--- DATASET EXTRACT Enclosed Below ---

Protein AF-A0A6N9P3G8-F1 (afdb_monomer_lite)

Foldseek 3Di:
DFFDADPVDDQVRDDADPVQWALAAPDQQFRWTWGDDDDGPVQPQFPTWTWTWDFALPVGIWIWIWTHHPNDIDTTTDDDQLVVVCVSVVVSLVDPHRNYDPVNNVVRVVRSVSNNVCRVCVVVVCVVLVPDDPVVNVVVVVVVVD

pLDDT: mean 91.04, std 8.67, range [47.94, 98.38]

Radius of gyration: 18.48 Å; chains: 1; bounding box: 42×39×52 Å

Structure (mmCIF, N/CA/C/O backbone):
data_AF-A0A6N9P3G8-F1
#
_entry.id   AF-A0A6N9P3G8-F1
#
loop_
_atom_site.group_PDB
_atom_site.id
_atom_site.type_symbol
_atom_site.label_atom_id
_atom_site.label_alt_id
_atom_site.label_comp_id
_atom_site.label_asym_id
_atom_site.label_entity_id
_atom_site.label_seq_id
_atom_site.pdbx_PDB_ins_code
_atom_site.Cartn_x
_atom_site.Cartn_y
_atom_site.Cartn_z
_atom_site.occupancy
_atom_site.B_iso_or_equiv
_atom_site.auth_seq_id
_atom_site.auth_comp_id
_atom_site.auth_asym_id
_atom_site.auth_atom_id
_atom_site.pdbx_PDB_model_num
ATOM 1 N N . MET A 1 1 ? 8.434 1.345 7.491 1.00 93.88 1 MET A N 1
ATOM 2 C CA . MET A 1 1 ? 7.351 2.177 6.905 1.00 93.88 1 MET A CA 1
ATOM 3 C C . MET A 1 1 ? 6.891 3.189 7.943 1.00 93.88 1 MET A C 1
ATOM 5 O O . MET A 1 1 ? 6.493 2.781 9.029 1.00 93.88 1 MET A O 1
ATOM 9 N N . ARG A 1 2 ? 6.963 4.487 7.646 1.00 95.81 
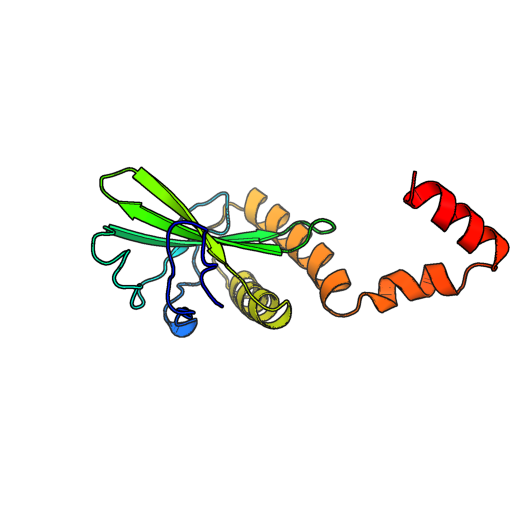2 ARG A N 1
ATOM 10 C CA . ARG A 1 2 ? 6.879 5.566 8.642 1.00 95.81 2 ARG A CA 1
ATOM 11 C C . ARG A 1 2 ? 5.798 6.581 8.296 1.00 95.81 2 ARG A C 1
ATOM 13 O O . ARG A 1 2 ? 5.634 6.920 7.128 1.00 95.81 2 ARG A O 1
ATOM 20 N N . ILE A 1 3 ? 5.078 7.088 9.292 1.00 94.00 3 ILE A N 1
ATOM 21 C CA . ILE A 1 3 ? 4.102 8.167 9.074 1.00 94.00 3 ILE A CA 1
ATOM 22 C C . ILE A 1 3 ? 4.852 9.480 8.822 1.00 94.00 3 ILE A C 1
ATOM 24 O O . ILE A 1 3 ? 5.773 9.830 9.559 1.00 94.00 3 ILE A O 1
ATOM 28 N N . VAL A 1 4 ? 4.454 10.211 7.780 1.00 93.12 4 VAL A N 1
ATOM 29 C CA . VAL A 1 4 ? 5.039 11.512 7.443 1.00 93.12 4 VAL A CA 1
ATOM 30 C C . VAL A 1 4 ? 4.482 12.587 8.371 1.00 93.12 4 VAL A C 1
ATOM 32 O O . VAL A 1 4 ? 3.265 12.740 8.512 1.00 93.12 4 VAL A O 1
ATOM 35 N N . ASN A 1 5 ? 5.381 13.356 8.981 1.00 90.25 5 ASN A N 1
ATOM 36 C CA . ASN A 1 5 ? 5.016 14.533 9.760 1.00 90.25 5 ASN A CA 1
ATOM 37 C C . ASN A 1 5 ? 4.372 15.599 8.869 1.00 90.25 5 ASN A C 1
ATOM 39 O O . ASN A 1 5 ? 4.679 15.732 7.687 1.00 90.25 5 ASN A O 1
ATOM 43 N N . SER A 1 6 ? 3.503 16.409 9.457 1.00 85.75 6 SER A N 1
ATOM 44 C CA . SER A 1 6 ? 2.921 17.575 8.794 1.00 85.75 6 SER A CA 1
ATOM 45 C C . SER A 1 6 ? 3.336 18.856 9.510 1.00 85.75 6 SER A C 1
ATOM 47 O O . SER A 1 6 ? 3.920 18.816 10.588 1.00 85.75 6 SER A O 1
ATOM 49 N N . LEU A 1 7 ? 2.979 20.010 8.943 1.00 86.06 7 LEU A N 1
ATOM 50 C CA . LEU A 1 7 ? 3.210 21.309 9.587 1.00 86.06 7 LEU A CA 1
ATOM 51 C C . LEU A 1 7 ? 2.492 21.460 10.940 1.00 86.06 7 LEU A C 1
ATOM 53 O O . LEU A 1 7 ? 2.828 22.357 11.704 1.00 86.06 7 LEU A O 1
ATOM 57 N N . VAL A 1 8 ? 1.488 20.620 11.215 1.00 85.44 8 VAL A N 1
ATOM 58 C CA . VAL A 1 8 ? 0.604 20.734 12.387 1.00 85.44 8 VAL A CA 1
ATOM 59 C C . VAL A 1 8 ? 0.656 19.524 13.319 1.00 85.44 8 VAL A C 1
ATOM 61 O O . VAL A 1 8 ? 0.161 19.602 14.437 1.00 85.44 8 VAL A O 1
ATOM 64 N N . GLU A 1 9 ? 1.242 18.410 12.880 1.00 87.88 9 GLU A N 1
ATOM 65 C CA . GLU A 1 9 ? 1.320 17.165 13.647 1.00 87.88 9 GLU A CA 1
ATOM 66 C C . GLU A 1 9 ? 2.670 16.489 13.416 1.00 87.88 9 GLU A C 1
ATOM 68 O O . GLU A 1 9 ? 3.038 16.193 12.274 1.00 87.88 9 GLU A O 1
ATOM 73 N N . ASP A 1 10 ? 3.367 16.226 14.517 1.00 90.56 10 ASP A N 1
ATOM 74 C CA . ASP A 1 10 ? 4.592 15.439 14.577 1.00 90.56 10 ASP A CA 1
ATOM 75 C C . ASP A 1 10 ? 4.272 14.073 15.191 1.00 90.56 10 ASP A C 1
ATOM 77 O O . ASP A 1 10 ? 3.715 13.994 16.287 1.00 90.56 10 ASP A O 1
ATOM 81 N N . PHE A 1 11 ? 4.610 13.004 14.474 1.00 90.38 11 PHE A N 1
ATOM 82 C CA . PHE A 1 11 ? 4.415 11.621 14.897 1.00 90.38 11 PHE A CA 1
ATOM 83 C C . PHE A 1 11 ? 5.687 11.002 15.489 1.00 90.38 11 PHE A C 1
ATOM 85 O O . PHE A 1 11 ? 5.748 9.790 15.666 1.00 90.38 11 PHE A O 1
ATOM 92 N N . GLY A 1 12 ? 6.728 11.795 15.758 1.00 88.31 12 GLY A N 1
ATOM 93 C CA . GLY A 1 12 ? 7.963 11.339 16.398 1.00 88.31 12 GLY A CA 1
ATOM 94 C C . GLY A 1 12 ? 8.728 10.296 15.583 1.00 88.31 12 GLY A C 1
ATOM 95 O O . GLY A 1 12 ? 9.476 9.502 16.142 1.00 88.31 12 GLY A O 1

--- End of Enclosed DATASET EXTRACT ---

WORK TASK. Each entry must be retyped word for word, with every image omitted.

REPLY.
Protein AF-A0A6N9P3G8-F1 (afdb_monomer_lite)

Foldseek 3Di:
DFFDADPVDDQVRDDADPVQWALAAPDQQFRWTWGDDDDGPVQPQFPTWTWTWDFALPVGIWIWIWTHHPNDIDTTTDDDQLVVVCVSVVVSLVDPHRNYDPVNNVVRVVRSVSNNVCRVCVVVVCVVLVPDDPVVNVVVVVVVVD

pLDDT: mean 91.04, std 8.67, range [47.94, 98.38]

Radius of gyration: 18.48 Å; chains: 1; bounding box: 42×39×52 Å

Structure (mmCIF, N/CA/C/O backbone):
data_AF-A0A6N9P3G8-F1
#
_entry.id   AF-A0A6N9P3G8-F1
#
loop_
_atom_site.group_PDB
_atom_site.id
_atom_site.type_symbol
_atom_site.label_atom_id
_atom_site.label_alt_id
_atom_site.label_comp_id
_atom_site.label_asym_id
_atom_site.label_entity_id
_atom_site.label_seq_id
_atom_site.pdbx_PDB_ins_code
_atom_site.Cartn_x
_atom_site.Cartn_y
_atom_site.Cartn_z
_atom_site.occupancy
_atom_site.B_iso_or_equiv
_atom_site.auth_seq_id
_atom_site.auth_comp_id
_atom_site.auth_asym_id
_atom_site.auth_atom_id
_atom_site.pdbx_PDB_model_num
ATOM 1 N N . MET A 1 1 ? 8.434 1.345 7.491 1.00 93.88 1 MET A N 1
ATOM 2 C CA . MET A 1 1 ? 7.351 2.177 6.905 1.00 93.88 1 MET A CA 1
ATOM 3 C C . MET A 1 1 ? 6.891 3.189 7.943 1.00 93.88 1 MET A C 1
ATOM 5 O O . MET A 1 1 ? 6.493 2.781 9.029 1.00 93.88 1 MET A O 1
ATOM 9 N N . ARG A 1 2 ? 6.963 4.487 7.646 1.00 95.81 
2 ARG A N 1
ATOM 10 C CA . ARG A 1 2 ? 6.879 5.566 8.642 1.00 95.81 2 ARG A CA 1
ATOM 11 C C . ARG A 1 2 ? 5.798 6.581 8.296 1.00 95.81 2 ARG A C 1
ATOM 13 O O . ARG A 1 2 ? 5.634 6.920 7.128 1.00 95.81 2 ARG A O 1
ATOM 20 N N . ILE A 1 3 ? 5.078 7.088 9.292 1.00 94.00 3 ILE A N 1
ATOM 21 C CA . ILE A 1 3 ? 4.102 8.167 9.074 1.00 94.00 3 ILE A CA 1
ATOM 22 C C . ILE A 1 3 ? 4.852 9.480 8.822 1.00 94.00 3 ILE A C 1
ATOM 24 O O . ILE A 1 3 ? 5.773 9.830 9.559 1.00 94.00 3 ILE A O 1
ATOM 28 N N . VAL A 1 4 ? 4.454 10.211 7.780 1.00 93.12 4 VAL A N 1
ATOM 29 C CA . VAL A 1 4 ? 5.039 11.512 7.443 1.00 93.12 4 VAL A CA 1
ATOM 30 C C . VAL A 1 4 ? 4.482 12.587 8.371 1.00 93.12 4 VAL A C 1
ATOM 32 O O . VAL A 1 4 ? 3.265 12.740 8.512 1.00 93.12 4 VAL A O 1
ATOM 35 N N . ASN A 1 5 ? 5.381 13.356 8.981 1.00 90.25 5 ASN A N 1
ATOM 36 C CA . ASN A 1 5 ? 5.016 14.533 9.760 1.00 90.25 5 ASN A CA 1
ATOM 37 C C . ASN A 1 5 ? 4.372 15.599 8.869 1.00 90.25 5 ASN A C 1
ATOM 39 O O . ASN A 1 5 ? 4.679 15.732 7.687 1.00 90.25 5 ASN A O 1
ATOM 43 N N . SER A 1 6 ? 3.503 16.409 9.457 1.00 85.75 6 SER A N 1
ATOM 44 C CA . SER A 1 6 ? 2.921 17.575 8.794 1.00 85.75 6 SER A CA 1
ATOM 45 C C . SER A 1 6 ? 3.336 18.856 9.510 1.00 85.75 6 SER A C 1
ATOM 47 O O . SER A 1 6 ? 3.920 18.816 10.588 1.00 85.75 6 SER A O 1
ATOM 49 N N . LEU A 1 7 ? 2.979 20.010 8.943 1.00 86.06 7 LEU A N 1
ATOM 50 C CA . LEU A 1 7 ? 3.210 21.309 9.587 1.00 86.06 7 LEU A CA 1
ATOM 51 C C . LEU A 1 7 ? 2.492 21.460 10.940 1.00 86.06 7 LEU A C 1
ATOM 53 O O . LEU A 1 7 ? 2.828 22.357 11.704 1.00 86.06 7 LEU A O 1
ATOM 57 N N . VAL A 1 8 ? 1.488 20.620 11.215 1.00 85.44 8 VAL A N 1
ATOM 58 C CA . VAL A 1 8 ? 0.604 20.734 12.387 1.00 85.44 8 VAL A CA 1
ATOM 59 C C . VAL A 1 8 ? 0.656 19.524 13.319 1.00 85.44 8 VAL A C 1
ATOM 61 O O . VAL A 1 8 ? 0.161 19.602 14.437 1.00 85.44 8 VAL A O 1
ATOM 64 N N . GLU A 1 9 ? 1.242 18.410 12.880 1.00 87.88 9 GLU A N 1
ATOM 65 C CA . GLU A 1 9 ? 1.320 17.165 13.647 1.00 87.88 9 GLU A CA 1
ATOM 66 C C . GLU A 1 9 ? 2.670 16.489 13.416 1.00 87.88 9 GLU A C 1
ATOM 68 O O . GLU A 1 9 ? 3.038 16.193 12.274 1.00 87.88 9 GLU A O 1
ATOM 73 N N . ASP A 1 10 ? 3.367 16.226 14.517 1.00 90.56 10 ASP A N 1
ATOM 74 C CA . ASP A 1 10 ? 4.592 15.439 14.577 1.00 90.56 10 ASP A CA 1
ATOM 75 C C . ASP A 1 10 ? 4.272 14.073 15.191 1.00 90.56 10 ASP A C 1
ATOM 77 O O . ASP A 1 10 ? 3.715 13.994 16.287 1.00 90.56 10 ASP A O 1
ATOM 81 N N . PHE A 1 11 ? 4.610 13.004 14.474 1.00 90.38 11 PHE A N 1
ATOM 82 C CA . PHE A 1 11 ? 4.415 11.621 14.897 1.00 90.38 11 PHE A CA 1
ATOM 83 C C . PHE A 1 11 ? 5.687 11.002 15.489 1.00 90.38 11 PHE A C 1
ATOM 85 O O . PHE A 1 11 ? 5.748 9.790 15.666 1.00 90.38 11 PHE A O 1
ATOM 92 N N . GLY A 1 12 ? 6.728 11.795 15.758 1.00 88.31 12 GLY A N 1
ATOM 93 C CA . GLY A 1 12 ? 7.963 11.339 16.398 1.00 88.31 12 GLY A CA 1
ATOM 94 C C . GLY A 1 12 ? 8.728 10.296 15.583 1.00 88.31 12 GLY A C 1
ATOM 95 O O . GLY A 1 12 ? 9.476 9.502 16.142 1.00 88.31 12 GLY A O 1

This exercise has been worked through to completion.